PROGETTO PER LA PROMOZIONE E L'INCENTIVAZIONE DEI SERVIZI INFORMAGIOVANI E ISTITUZIONE DELLA RETE TERRITORIALE DELLE STRUTTURE Legge Regionale 14.4.2000, n. 14
[data di presentazione 19.2.2001]

PREMESSA

Lo sviluppo che ha interessato il nostro territorio, oltre ha produrre effetti benefici sulla sua struttura sociale, ha inevitabilmente accentuato anche quei fenomeni negativi connessi alla crescita del benessere. Segnali di disagio sociale e di squilibrio relazionale si sono cominciati ad avvertire soprattutto in alcuni strati della popolazione giovanile che, esposta ai facili modelli del consumismo, maggiormente risente del disagio del vivere quotidiano e sicuramente subisce più direttamente le contraddizioni del mondo moderno.

Se da un lato è facilmente rilevabile che la condizione dei giovani nella società contemporanea è profondamente mutata rispetto al passato, dal momento che le nuove generazioni hanno maggiore conoscenza e consapevolezza, sono più mature e responsabili, intrattengono rapporti migliori, più spontanei e costruttivi con i genìtori e gli adulti in genere, influenzano estesamente i valori, il costume, gli orientamenti della comunità sociale, vivono una vita più libera e indipendente.

D’altra parte non può passare certamente inosservato il fatto che, nonostante un progresso così intenso e spettacolare, ancora oggi la realtà umana e sociale delle nuove generazioni appare segnata da limiti e problemi che scaturiscono oggettivamente dalla natura stessa e dalla organizzazione della società postindustriale.

Tra questi vanno segnalate le difficoltà sempre maggiori che i giovani incontrano nel tentativo di inserirsi nel mondo produttivo, difficoltà dovute proprio all’incessante trasformazione del sistema economico e al rapido ammodernamento delle strutture sociali che pongono complessi problemi di preparazione tecnica scientifica e professionale e, tra l'altro, sono accentuate dalla mancanza di specifici punti di riferimento e di orientamento se relazionate al rapidissimo sviluppo dei processi comunicazionali ed informativi e delle tecniche ad esso connesse.

Le crescenti esigenze dello sviluppo richiedono ai giovani di acquisire precocemente un vasto patrimonio di conoscenze indispensabili al funzionamento della struttura sociale. Per cui l'aumento generale degli anni di studio è la conseguenza diretta delle pressanti richieste di cultura e professionalità del mondo attuale.

A questo va aggiunto che lo Stato Sociale non distribuisce equamente l'offerta di lavoro, e anche i più recenti interventi posti in essere non sempre garantiscono il reale sviluppo di nuove iniziative e progettualità. In più non pare assicurata dal sistema educativo una adeguata formazione a livello scolastico nel rispetto alle nuove professionalità.

Il valore, sia simbolico sia morale, che da sempre i giovani hanno riconosciuto al lavoro quale fonte di indipendenza e autonomia dalla famiglia nonché veicolo per la ricerca di una precisa identità personale, appare sempre più offuscato talvolta addirittura sopraffatto dalle difficoltà che oggi si accompagnano alla ricerca del primo impiego. La disoccupazione e la sottoccupazione sono senz'altro tra i problemi più cruciali e difficili vissuti dai giovani in questi ultimi anni.

Pare che vi è la tendenza di un graduale incremento della disoccupazione nei vari settori lavorativi dei Paese, pare anche che si stanno ultimamente sempre più diffondendo nuove modalità di approccio al lavoro, che permettono di ritagliare sul mercato piccole nicchie di impiego spesso occasionale e discontinuo.

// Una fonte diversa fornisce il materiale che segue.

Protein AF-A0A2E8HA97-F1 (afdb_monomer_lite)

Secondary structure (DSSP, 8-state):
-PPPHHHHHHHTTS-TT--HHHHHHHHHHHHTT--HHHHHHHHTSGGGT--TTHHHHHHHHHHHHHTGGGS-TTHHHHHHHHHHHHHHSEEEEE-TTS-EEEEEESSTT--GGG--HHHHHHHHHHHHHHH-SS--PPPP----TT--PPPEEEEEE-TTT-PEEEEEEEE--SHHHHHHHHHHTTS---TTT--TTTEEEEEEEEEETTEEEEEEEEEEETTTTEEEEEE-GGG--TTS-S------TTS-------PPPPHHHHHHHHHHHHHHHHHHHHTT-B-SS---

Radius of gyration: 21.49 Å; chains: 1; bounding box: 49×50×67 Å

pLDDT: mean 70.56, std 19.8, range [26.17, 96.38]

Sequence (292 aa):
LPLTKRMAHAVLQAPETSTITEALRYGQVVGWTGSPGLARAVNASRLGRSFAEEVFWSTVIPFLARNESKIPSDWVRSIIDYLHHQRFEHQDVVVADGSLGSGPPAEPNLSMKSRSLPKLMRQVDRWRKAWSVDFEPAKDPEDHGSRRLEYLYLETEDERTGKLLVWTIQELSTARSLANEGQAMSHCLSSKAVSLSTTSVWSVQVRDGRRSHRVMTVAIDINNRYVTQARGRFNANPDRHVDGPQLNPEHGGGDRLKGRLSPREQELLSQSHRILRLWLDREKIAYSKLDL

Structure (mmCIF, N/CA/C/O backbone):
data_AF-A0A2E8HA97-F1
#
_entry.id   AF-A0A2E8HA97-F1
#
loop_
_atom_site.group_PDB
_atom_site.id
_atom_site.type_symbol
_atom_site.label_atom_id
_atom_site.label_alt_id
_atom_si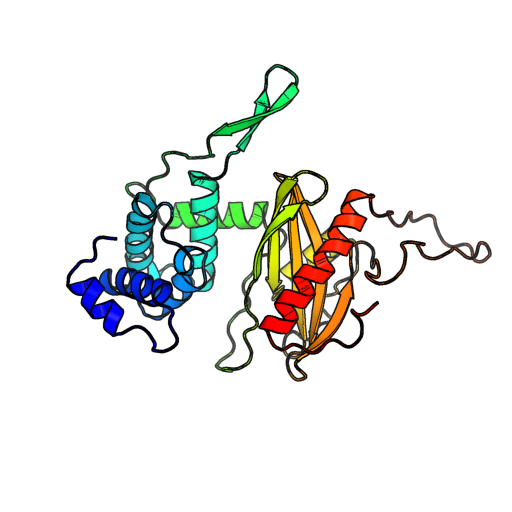te.label_comp_id
_atom_site.label_asym_id
_atom_site.label_entity_id
_atom_site.label_seq_id
_atom_site.pdbx_PDB_ins_code
_atom_site.Cartn_x
_atom_site.Cartn_y
_atom_site.Cartn_z
_atom_site.occupancy
_atom_site.B_iso_or_equiv
_atom_site.auth_seq_id
_atom_site.auth_comp_id
_atom_site.auth_asym_id
_atom_site.auth_atom_id
_atom_site.pdbx_PDB_model_num
ATOM 1 N N . LEU A 1 1 ? -0.066 13.171 -18.966 1.00 64.69 1 LEU A N 1
ATOM 2 C CA . LEU A 1 1 ? 1.343 12.761 -18.773 1.00 64.69 1 LEU A CA 1
ATOM 3 C C . LEU A 1 1 ? 2.123 12.944 -20.062 1.00 64.69 1 LEU A C 1
ATOM 5 O O . LEU A 1 1 ? 1.701 12.373 -21.061 1.00 64.69 1 LEU A O 1
ATOM 9 N N . PRO A 1 2 ? 3.248 13.670 -20.065 1.00 78.44 2 PRO A N 1
ATOM 10 C CA . PRO A 1 2 ? 4.175 13.618 -21.187 1.00 78.44 2 PRO A CA 1
ATOM 11 C C . PRO A 1 2 ? 4.958 12.296 -21.144 1.00 78.44 2 PRO A C 1
ATOM 13 O O . PRO A 1 2 ? 5.661 12.017 -20.173 1.00 78.44 2 PRO A O 1
ATOM 16 N N . LEU A 1 3 ? 4.829 11.470 -22.183 1.00 86.62 3 LEU A N 1
ATOM 17 C CA . LEU A 1 3 ? 5.621 10.249 -22.351 1.00 86.62 3 LEU A CA 1
ATOM 18 C C . LEU A 1 3 ? 6.743 10.485 -23.358 1.00 86.62 3 LEU A C 1
ATOM 20 O O . LEU A 1 3 ? 6.560 11.155 -24.372 1.00 86.62 3 LEU A O 1
ATOM 24 N N . THR A 1 4 ? 7.905 9.886 -23.109 1.00 91.62 4 THR A N 1
ATOM 25 C CA . THR A 1 4 ? 8.956 9.820 -24.132 1.00 91.62 4 THR A CA 1
ATOM 26 C C . THR A 1 4 ? 8.574 8.805 -25.210 1.00 91.62 4 THR 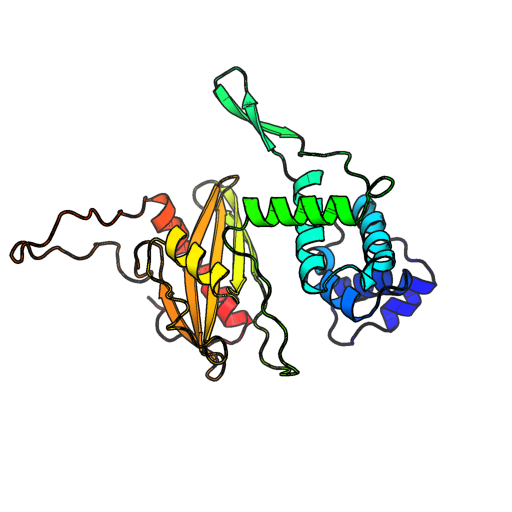A C 1
ATOM 28 O O . THR A 1 4 ? 7.810 7.874 -24.949 1.00 91.62 4 THR A O 1
ATOM 31 N N . LYS A 1 5 ? 9.161 8.911 -26.410 1.00 91.94 5 LYS A N 1
ATOM 32 C CA . LYS A 1 5 ? 8.952 7.928 -27.493 1.00 91.94 5 LYS A CA 1
ATOM 33 C C . LYS A 1 5 ? 9.238 6.491 -27.034 1.00 91.94 5 LYS A C 1
ATOM 35 O O . LYS A 1 5 ? 8.509 5.570 -27.386 1.00 91.94 5 LYS A O 1
ATOM 40 N N . ARG A 1 6 ? 10.265 6.313 -26.195 1.00 92.56 6 ARG A N 1
ATOM 41 C CA . ARG A 1 6 ? 10.617 5.020 -25.597 1.00 92.56 6 ARG A CA 1
ATOM 42 C C . ARG A 1 6 ? 9.529 4.507 -24.651 1.00 92.56 6 ARG A C 1
ATOM 44 O O . ARG A 1 6 ? 9.183 3.335 -24.719 1.00 92.56 6 ARG A O 1
ATOM 51 N N . MET A 1 7 ? 8.992 5.371 -23.789 1.00 95.12 7 MET A N 1
ATOM 52 C CA . MET A 1 7 ? 7.898 4.999 -22.887 1.00 95.12 7 MET A CA 1
ATOM 53 C C . MET A 1 7 ? 6.642 4.640 -23.674 1.00 95.12 7 MET A C 1
ATOM 55 O O . MET A 1 7 ? 6.060 3.601 -23.408 1.00 95.12 7 MET A O 1
ATOM 59 N N . ALA A 1 8 ? 6.268 5.441 -24.677 1.00 94.06 8 ALA A N 1
ATOM 60 C CA . ALA A 1 8 ? 5.112 5.167 -25.529 1.00 94.06 8 ALA A CA 1
ATOM 61 C C . ALA A 1 8 ? 5.231 3.813 -26.245 1.00 94.06 8 ALA A C 1
ATOM 63 O O . ALA A 1 8 ? 4.275 3.046 -26.267 1.00 94.06 8 ALA A O 1
ATOM 64 N N . HIS A 1 9 ? 6.419 3.476 -26.759 1.00 93.94 9 HIS A N 1
ATOM 65 C CA . HIS A 1 9 ? 6.668 2.146 -27.315 1.00 93.94 9 HIS A CA 1
ATOM 66 C C . HIS A 1 9 ? 6.497 1.041 -26.261 1.00 93.94 9 HIS A C 1
ATOM 68 O O . HIS A 1 9 ? 5.858 0.033 -26.538 1.00 93.94 9 HIS A O 1
ATOM 74 N N . ALA A 1 10 ? 7.002 1.244 -25.042 1.00 94.38 10 ALA A N 1
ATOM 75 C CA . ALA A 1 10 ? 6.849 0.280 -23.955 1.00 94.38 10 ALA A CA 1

Tuttavia uno dei più grossi problemi che investe tutto il mondo dell'occupazione giovanile rimane quello relativo alla formazione professionale. Si è potuto osservare che negli ultimi anni, al diffondersi di scuole appositamente preposte alla preparazione pratica e teorica dei giovani non è corrisposta una effettiva crescita e un consistente inserimento nel mercato dei lavoro.

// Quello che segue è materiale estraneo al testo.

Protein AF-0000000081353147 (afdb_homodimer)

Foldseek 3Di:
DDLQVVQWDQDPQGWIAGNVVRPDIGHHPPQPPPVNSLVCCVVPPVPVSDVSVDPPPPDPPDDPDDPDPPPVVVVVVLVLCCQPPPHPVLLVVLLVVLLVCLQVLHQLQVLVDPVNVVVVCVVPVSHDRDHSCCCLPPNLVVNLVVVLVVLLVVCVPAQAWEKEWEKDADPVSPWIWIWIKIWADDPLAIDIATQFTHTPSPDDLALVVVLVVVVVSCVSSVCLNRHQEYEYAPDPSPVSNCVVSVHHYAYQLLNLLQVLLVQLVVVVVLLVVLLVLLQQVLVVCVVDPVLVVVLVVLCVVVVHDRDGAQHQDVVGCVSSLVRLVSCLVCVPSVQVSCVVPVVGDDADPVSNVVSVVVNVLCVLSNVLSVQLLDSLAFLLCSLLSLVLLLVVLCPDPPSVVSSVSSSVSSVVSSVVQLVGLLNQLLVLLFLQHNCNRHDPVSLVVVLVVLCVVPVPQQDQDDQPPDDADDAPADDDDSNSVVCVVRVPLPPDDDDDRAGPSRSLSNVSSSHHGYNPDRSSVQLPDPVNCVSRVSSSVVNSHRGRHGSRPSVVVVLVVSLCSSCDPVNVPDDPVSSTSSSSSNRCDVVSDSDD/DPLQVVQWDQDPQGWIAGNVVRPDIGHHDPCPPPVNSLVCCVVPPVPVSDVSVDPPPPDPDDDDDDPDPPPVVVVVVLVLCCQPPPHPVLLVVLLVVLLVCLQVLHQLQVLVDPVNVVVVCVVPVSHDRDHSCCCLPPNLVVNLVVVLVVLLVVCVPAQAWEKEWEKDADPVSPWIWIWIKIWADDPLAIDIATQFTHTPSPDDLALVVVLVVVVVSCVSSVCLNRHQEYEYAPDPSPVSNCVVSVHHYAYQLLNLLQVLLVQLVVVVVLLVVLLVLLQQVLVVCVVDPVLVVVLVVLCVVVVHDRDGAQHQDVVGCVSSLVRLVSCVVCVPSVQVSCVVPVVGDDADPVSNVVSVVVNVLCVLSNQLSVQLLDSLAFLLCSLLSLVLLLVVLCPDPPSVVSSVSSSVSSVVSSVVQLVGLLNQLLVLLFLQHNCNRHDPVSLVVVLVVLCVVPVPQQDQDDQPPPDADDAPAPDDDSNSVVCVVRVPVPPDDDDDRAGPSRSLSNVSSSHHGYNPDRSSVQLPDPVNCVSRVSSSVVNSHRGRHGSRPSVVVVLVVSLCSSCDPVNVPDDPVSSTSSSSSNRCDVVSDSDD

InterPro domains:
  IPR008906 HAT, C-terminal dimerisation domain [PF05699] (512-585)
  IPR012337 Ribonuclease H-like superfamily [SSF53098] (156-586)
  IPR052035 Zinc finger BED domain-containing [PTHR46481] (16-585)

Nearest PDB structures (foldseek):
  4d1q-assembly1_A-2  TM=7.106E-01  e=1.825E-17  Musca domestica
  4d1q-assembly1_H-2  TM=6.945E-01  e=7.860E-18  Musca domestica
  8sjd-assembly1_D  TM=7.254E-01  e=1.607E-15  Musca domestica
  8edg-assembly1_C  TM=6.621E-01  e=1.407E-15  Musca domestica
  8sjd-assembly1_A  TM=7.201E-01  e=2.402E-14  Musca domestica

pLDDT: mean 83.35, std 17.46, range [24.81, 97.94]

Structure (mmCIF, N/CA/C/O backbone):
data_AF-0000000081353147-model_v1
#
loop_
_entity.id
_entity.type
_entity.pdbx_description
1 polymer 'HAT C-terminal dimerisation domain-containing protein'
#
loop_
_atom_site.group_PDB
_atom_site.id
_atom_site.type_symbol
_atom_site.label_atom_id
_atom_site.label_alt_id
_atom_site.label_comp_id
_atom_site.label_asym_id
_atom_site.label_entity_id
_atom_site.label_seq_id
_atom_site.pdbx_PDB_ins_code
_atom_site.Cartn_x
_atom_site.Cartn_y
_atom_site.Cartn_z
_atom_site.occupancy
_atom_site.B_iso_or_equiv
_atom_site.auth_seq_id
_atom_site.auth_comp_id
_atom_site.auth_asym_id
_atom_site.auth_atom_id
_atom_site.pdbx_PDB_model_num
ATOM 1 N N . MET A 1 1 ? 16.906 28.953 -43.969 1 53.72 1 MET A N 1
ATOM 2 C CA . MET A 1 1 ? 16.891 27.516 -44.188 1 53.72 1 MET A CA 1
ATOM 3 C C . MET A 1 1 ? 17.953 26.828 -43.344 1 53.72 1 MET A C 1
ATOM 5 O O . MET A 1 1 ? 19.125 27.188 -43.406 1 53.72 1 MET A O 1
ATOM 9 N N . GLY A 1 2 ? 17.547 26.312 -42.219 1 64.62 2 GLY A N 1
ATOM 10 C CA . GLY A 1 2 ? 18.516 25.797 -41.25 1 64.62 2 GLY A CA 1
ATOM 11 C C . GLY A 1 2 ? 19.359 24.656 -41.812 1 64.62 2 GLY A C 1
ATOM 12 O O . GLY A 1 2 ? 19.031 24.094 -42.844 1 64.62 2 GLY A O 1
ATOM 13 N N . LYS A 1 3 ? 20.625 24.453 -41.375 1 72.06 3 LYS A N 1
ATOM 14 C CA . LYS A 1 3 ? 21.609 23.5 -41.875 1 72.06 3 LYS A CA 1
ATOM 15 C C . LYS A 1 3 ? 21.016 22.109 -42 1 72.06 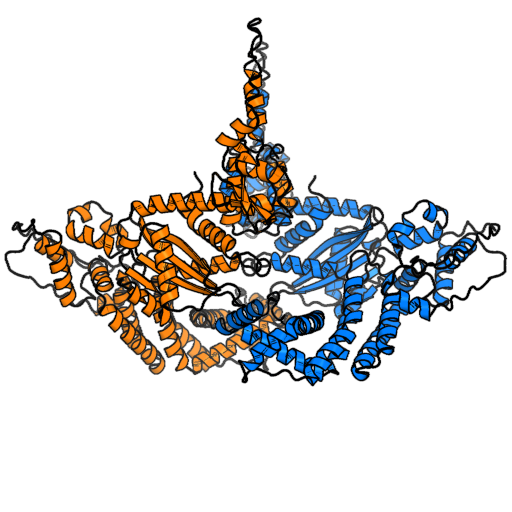3 LYS A C 1
ATOM 17 O O . LYS A 1 3 ? 21.5 21.297 -42.781 1 72.06 3 LYS A O 1
ATOM 22 N N . TYR A 1 4 ? 19.812 21.859 -41.344 1 73.56 4 TYR A N 1
ATOM 23 C CA . TYR A 1 4 ? 19.188 20.531 -41.375 1 73.56 4 TYR A CA 1
ATOM 24 C C . TYR A 1 4 ? 18.078 20.469 -42.406 1 73.56 4 TYR A C 1
ATOM 26 O O . TYR A 1 4 ? 17.594 19.391 -42.719 1 73.56 4 TYR A O 1
ATOM 34 N N . ASP A 1 5 ? 17.703 21.578 -42.969 1 73.44 5 ASP A N 1
ATOM 35 C CA . ASP A 1 5 ? 16.562 21.672 -43.875 1 73.44 5 ASP A CA 1
ATOM 36 C C . ASP A 1 5 ? 16.781 20.828 -45.125 1 73.44 5 ASP A C 1
ATOM 38 O O . ASP A 1 5 ? 15.828 20.359 -45.75 1 73.44 5 ASP A O 1
ATOM 42 N N . ILE A 1 6 ? 18.094 20.609 -45.438 1 78 6 ILE A N 1
ATOM 43 C CA . ILE A 1 6 ? 18.438 19.828 -46.625 1 78 6 ILE A CA 1
ATOM 44 C C . ILE A 1 6 ? 18.016 18.375 -46.438 1 78 6 ILE A C 1
ATOM 46 O O . ILE A 1 6 ? 17.719 17.672 -47.406 1 78 6 ILE A O 1
ATOM 50 N N . TYR A 1 7 ? 17.828 17.875 -45.25 1 77.38 7 TYR A N 1
ATOM 51 C CA . TYR A 1 7 ? 17.5 16.484 -44.938 1 77.38 7 TYR A CA 1
ATOM 52 C C . TYR A 1 7 ? 16.062 16.375 -44.438 1 77.38 7 TYR A C 1
ATOM 54 O O . TYR A 1 7 ? 15.625 15.297 -44 1 77.38 7 TYR A O 1
ATOM 62 N N . LEU A 1 8 ? 15.312 17.453 -44.531 1 78.06 8 LEU A N 1
ATOM 63 C CA . LEU A 1 8 ? 13.93 17.469 -44.062 1 78.06 8 LEU A CA 1
ATOM 64 C C . LEU A 1 8 ? 12.969 17.766 -45.219 1 78.06 8 LEU A C 1
ATOM 66 O O . LEU A 1 8 ? 13.297 18.531 -46.125 1 78.06 8 LEU A O 1
ATOM 70 N N . ILE A 1 9 ? 11.875 16.984 -45.281 1 79.19 9 ILE A N 1
ATOM 71 C CA . ILE A 1 9 ? 10.812 17.219 -46.25 1 79.19 9 ILE A CA 1
ATOM 72 C C . ILE A 1 9 ? 9.656 17.969 -45.562 1 79.19 9 ILE A C 1
ATOM 74 O O . ILE A 1 9 ? 9.219 17.609 -44.469 1 79.19 9 ILE A O 1
ATOM 78 N N . GLU A 1 10 ? 9.297 19.031 -46.062 1 75.88 10 GLU A N 1
ATOM 79 C CA . GLU A 1 10 ? 8.141 19.781 -45.594 1 75.88 10 GLU A CA 1
ATOM 80 C C . GLU A 1 10 ? 6.84 19.062 -45.906 1 75.88 10 GLU A C 1
ATOM 82 O O . GLU A 1 10 ? 6.645 18.594 -47.062 1 75.88 10 GLU A O 1
ATOM 87 N N . LEU A 1 11 ? 6.078 18.828 -44.844 1 75.62 11 LEU A N 1
ATOM 88 C CA . LEU A 1 11 ? 4.77 18.203 -45.031 1 75.62 11 LEU A CA 1
ATOM 89 C C . LEU A 1 11 ? 3.68 19.266 -45.188 1 75.62 11 LEU A C 1
ATOM 91 O O . LEU A 1 11 ? 3.838 20.391 -44.719 1 75.62 11 LEU A O 1
ATOM 95 N N . PRO A 1 12 ? 2.553 18.922 -45.844 1 75.31 12 PRO A N 1
ATOM 96 C CA . PRO A 1 12 ? 1.476 19.891 -46.062 1 75.31 12 PRO A CA 1
ATOM 97 C C . PRO A 1 12 ? 0.898 20.438 -44.75 1 75.31 12 PRO A C 1
ATOM 99 O O . PRO A 1 12 ? 0.381 21.562 -44.719 1 75.31 12 PRO A O 1
ATOM 102 N N . ASN A 1 13 ? 0.976 19.766 -43.656 1 67.75 13 ASN A N 1
ATOM 103 C CA . ASN A 1 13 ? 0.38 20.203 -42.406 1 67.75 13 ASN A CA 1
ATOM 104 C C . ASN A 1 13 ? 1.337 21.094 -41.594 1 67.75 13 ASN A C 1
ATOM 106 O O . ASN A 1 13 ? 1.078 21.406 -40.438 1 67.75 13 ASN A O 1
ATOM 110 N N . GLY A 1 14 ? 2.477 21.484 -42.125 1 70.31 14 GLY A N 1
ATOM 111 C CA . GLY A 1 14 ? 3.426 22.406 -41.531 1 70.31 14 GLY A CA 1
ATOM 112 C C . GLY A 1 14 ? 4.551 21.719 -40.781 1 70.31 14 GLY A C 1
ATOM 113 O O . GLY A 1 14 ? 5.457 22.359 -40.25 1 70.31 14 GLY A O 1
ATOM 114 N N . GLY A 1 15 ? 4.469 20.469 -40.531 1 71.25 15 GLY A N 1
ATOM 115 C CA . GLY A 1 15 ? 5.547 19.719 -39.906 1 71.25 15 GLY A CA 1
ATOM 116 C C . GLY A 1 15 ? 6.648 19.344 -40.906 1 71.25 15 GLY A C 1
ATOM 117 O O . GLY A 1 15 ? 6.57 19.656 -42.094 1 71.25 15 GLY A O 1
ATOM 118 N N . LYS A 1 16 ? 7.859 18.938 -40.375 1 77.62 16 LYS A N 1
ATOM 119 C CA . LYS A 1 16 ? 8.969 18.484 -41.188 1 77.62 16 LYS A CA 1
ATOM 120 C C . LYS A 1 16 ? 9.281 17.016 -40.938 1 77.62 16 LYS A C 1
ATOM 122 O O . LYS A 1 16 ? 9.047 16.516 -39.844 1 77.62 16 LYS A O 1
ATOM 127 N N . LYS A 1 17 ? 9.539 16.297 -41.969 1 78.88 17 LYS A N 1
ATOM 128 C CA . LYS A 1 17 ? 9.891 14.875 -41.906 1 78.88 17 LYS A CA 1
ATOM 129 C C . LYS A 1 17 ? 11.344 14.648 -42.312 1 78.88 17 LYS A C 1
ATOM 131 O O . LYS A 1 17 ? 11.844 15.297 -43.219 1 78.88 17 LYS A O 1
ATOM 136 N N . CYS A 1 18 ? 12.07 13.82 -41.531 1 73.38 18 CYS A N 1
ATOM 137 C CA . CYS A 1 18 ? 13.453 13.5 -41.844 1 73.38 18 CYS A CA 1
ATOM 138 C C . CYS A 1 18 ? 13.539 12.656 -43.125 1 73.38 18 CYS A C 1
ATOM 140 O O . CYS A 1 18 ? 12.867 11.625 -43.25 1 73.38 18 CYS A O 1
ATOM 142 N N . LYS A 1 19 ? 14.25 12.969 -44.062 1 78.62 19 LYS A N 1
ATOM 143 C CA . LYS A 1 19 ? 14.43 12.281 -45.344 1 78.62 19 LYS A CA 1
ATOM 144 C C . LYS A 1 19 ? 15.18 10.961 -45.156 1 78.62 19 LYS A C 1
ATOM 146 O O . LYS A 1 19 ? 15.039 10.039 -45.938 1 78.62 19 LYS A O 1
ATOM 151 N N . ILE A 1 20 ? 15.922 10.852 -44.031 1 76.38 20 ILE A N 1
ATOM 152 C CA . ILE A 1 20 ? 16.812 9.711 -43.844 1 76.38 20 ILE A CA 1
ATOM 153 C C . ILE A 1 20 ? 16.062 8.555 -43.219 1 76.38 20 ILE A C 1
ATOM 155 O O . ILE A 1 20 ? 16.062 7.434 -43.719 1 76.38 20 ILE A O 1
ATOM 159 N N . CYS A 1 21 ? 15.484 8.688 -42.062 1 71 21 CYS A N 1
ATOM 160 C CA . CYS A 1 21 ? 14.805 7.594 -41.375 1 71 21 CYS A CA 1
ATOM 161 C C . CYS A 1 21 ? 13.344 7.5 -41.812 1 71 21 CYS A C 1
ATOM 163 O O . CYS A 1 21 ? 12.672 6.508 -41.531 1 71 21 CYS A O 1
ATOM 165 N N . ARG A 1 22 ? 12.766 8.359 -42.688 1 71.38 22 ARG A N 1
ATOM 166 C CA . ARG A 1 22 ? 11.43 8.492 -43.25 1 71.38 22 ARG A CA 1
ATOM 167 C C . ARG A 1 22 ? 10.359 8.227 -42.188 1 71.38 22 ARG A C 1
ATOM 169 O O . ARG A 1 22 ? 9.164 8.219 -42.5 1 71.38 22 ARG A O 1
ATOM 176 N N . ASP A 1 23 ? 10.594 7.973 -40.969 1 65.25 23 ASP A N 1
ATOM 177 C CA . ASP A 1 23 ? 9.625 7.629 -39.938 1 65.25 23 ASP A CA 1
ATOM 178 C C . ASP A 1 23 ? 9.391 8.805 -39 1 65.25 23 ASP A C 1
ATOM 180 O O . ASP A 1 23 ? 8.289 8.977 -38.469 1 65.25 23 ASP A O 1
ATOM 184 N N . GLN A 1 24 ? 10.281 9.609 -38.719 1 62.31 24 GLN A N 1
ATOM 185 C CA . GLN A 1 24 ? 10.117 10.672 -37.75 1 62.31 24 GLN A CA 1
ATOM 186 C C . GLN A 1 24 ? 9.555 11.938 -38.375 1 62.31 24 GLN A C 1
ATOM 188 O O . GLN A 1 24 ? 10.125 12.453 -39.344 1 62.31 24 GLN A O 1
ATOM 193 N N . THR A 1 25 ? 8.312 12.359 -37.938 1 71.56 25 THR A N 1
ATOM 194 C CA . THR A 1 25 ? 7.684 13.609 -38.375 1 71.56 25 THR A CA 1
ATOM 195 C C . THR A 1 25 ? 7.797 14.664 -37.281 1 71.56 25 THR A C 1
ATOM 197 O O . THR A 1 25 ? 7.613 14.367 -36.094 1 71.56 25 THR A O 1
ATOM 200 N N . PHE A 1 26 ? 8.328 15.875 -37.625 1 70.31 26 PHE A N 1
ATOM 201 C CA . PHE A 1 26 ? 8.422 17.016 -36.719 1 70.31 26 PHE A CA 1
ATOM 202 C C . PHE A 1 26 ? 7.25 17.969 -36.906 1 70.31 26 PHE A C 1
ATOM 204 O O . PHE A 1 26 ? 7 18.406 -38.031 1 70.31 26 PHE A O 1
ATOM 211 N N . LYS A 1 27 ? 6.336 18.156 -35.938 1 62.38 27 LYS A N 1
ATOM 212 C CA . LYS A 1 27 ? 5.203 19.062 -36.031 1 62.38 27 LYS A CA 1
ATOM 213 C C . LYS A 1 27 ? 5.652 20.516 -35.938 1 62.38 27 LYS A C 1
ATOM 215 O O . LYS A 1 27 ? 6.656 20.812 -35.281 1 62.38 27 LYS A O 1
ATOM 220 N N . GLN A 1 28 ? 5.164 21.484 -36.469 1 55.72 28 GLN A N 1
ATOM 221 C CA . GLN A 1 28 ? 5.473 22.906 -36.594 1 55.72 28 GLN A CA 1
ATOM 222 C C . GLN A 1 28 ? 5.59 23.594 -35.25 1 55.72 28 GLN A C 1
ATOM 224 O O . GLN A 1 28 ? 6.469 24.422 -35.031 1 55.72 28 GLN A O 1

L’altro aspetto strettamente legato alla formazione è quello della informazione. Il trasferimento di conoscenze, che ormai avviene attraverso l’impiego dei canali multimediali, e la possibilità di fruirne in tempo reale è assurto a problema centrale nel percorso formativo delle giovani generazioni, ma non solo. Nella nostra società, cosiddetta delle comunicazioni di massa, l'informazione scolastica e l'orientamento professionale costituiscono una risorsa indispensabile per aiutare il giovane ad avvicinarsi al mondo del lavoro con maggiore consapevolezza sia delle proprie potenzialità che delle effettive possibilità di scelta. Questo non vuol dire che informazione ed orientamento possano modificare d'un tratto i tassi di occupazione, ma diventa importante il fatto che tutti conoscano le opportunità che hanno e siano in grado di scegliere tra esse per quanto esigue siano.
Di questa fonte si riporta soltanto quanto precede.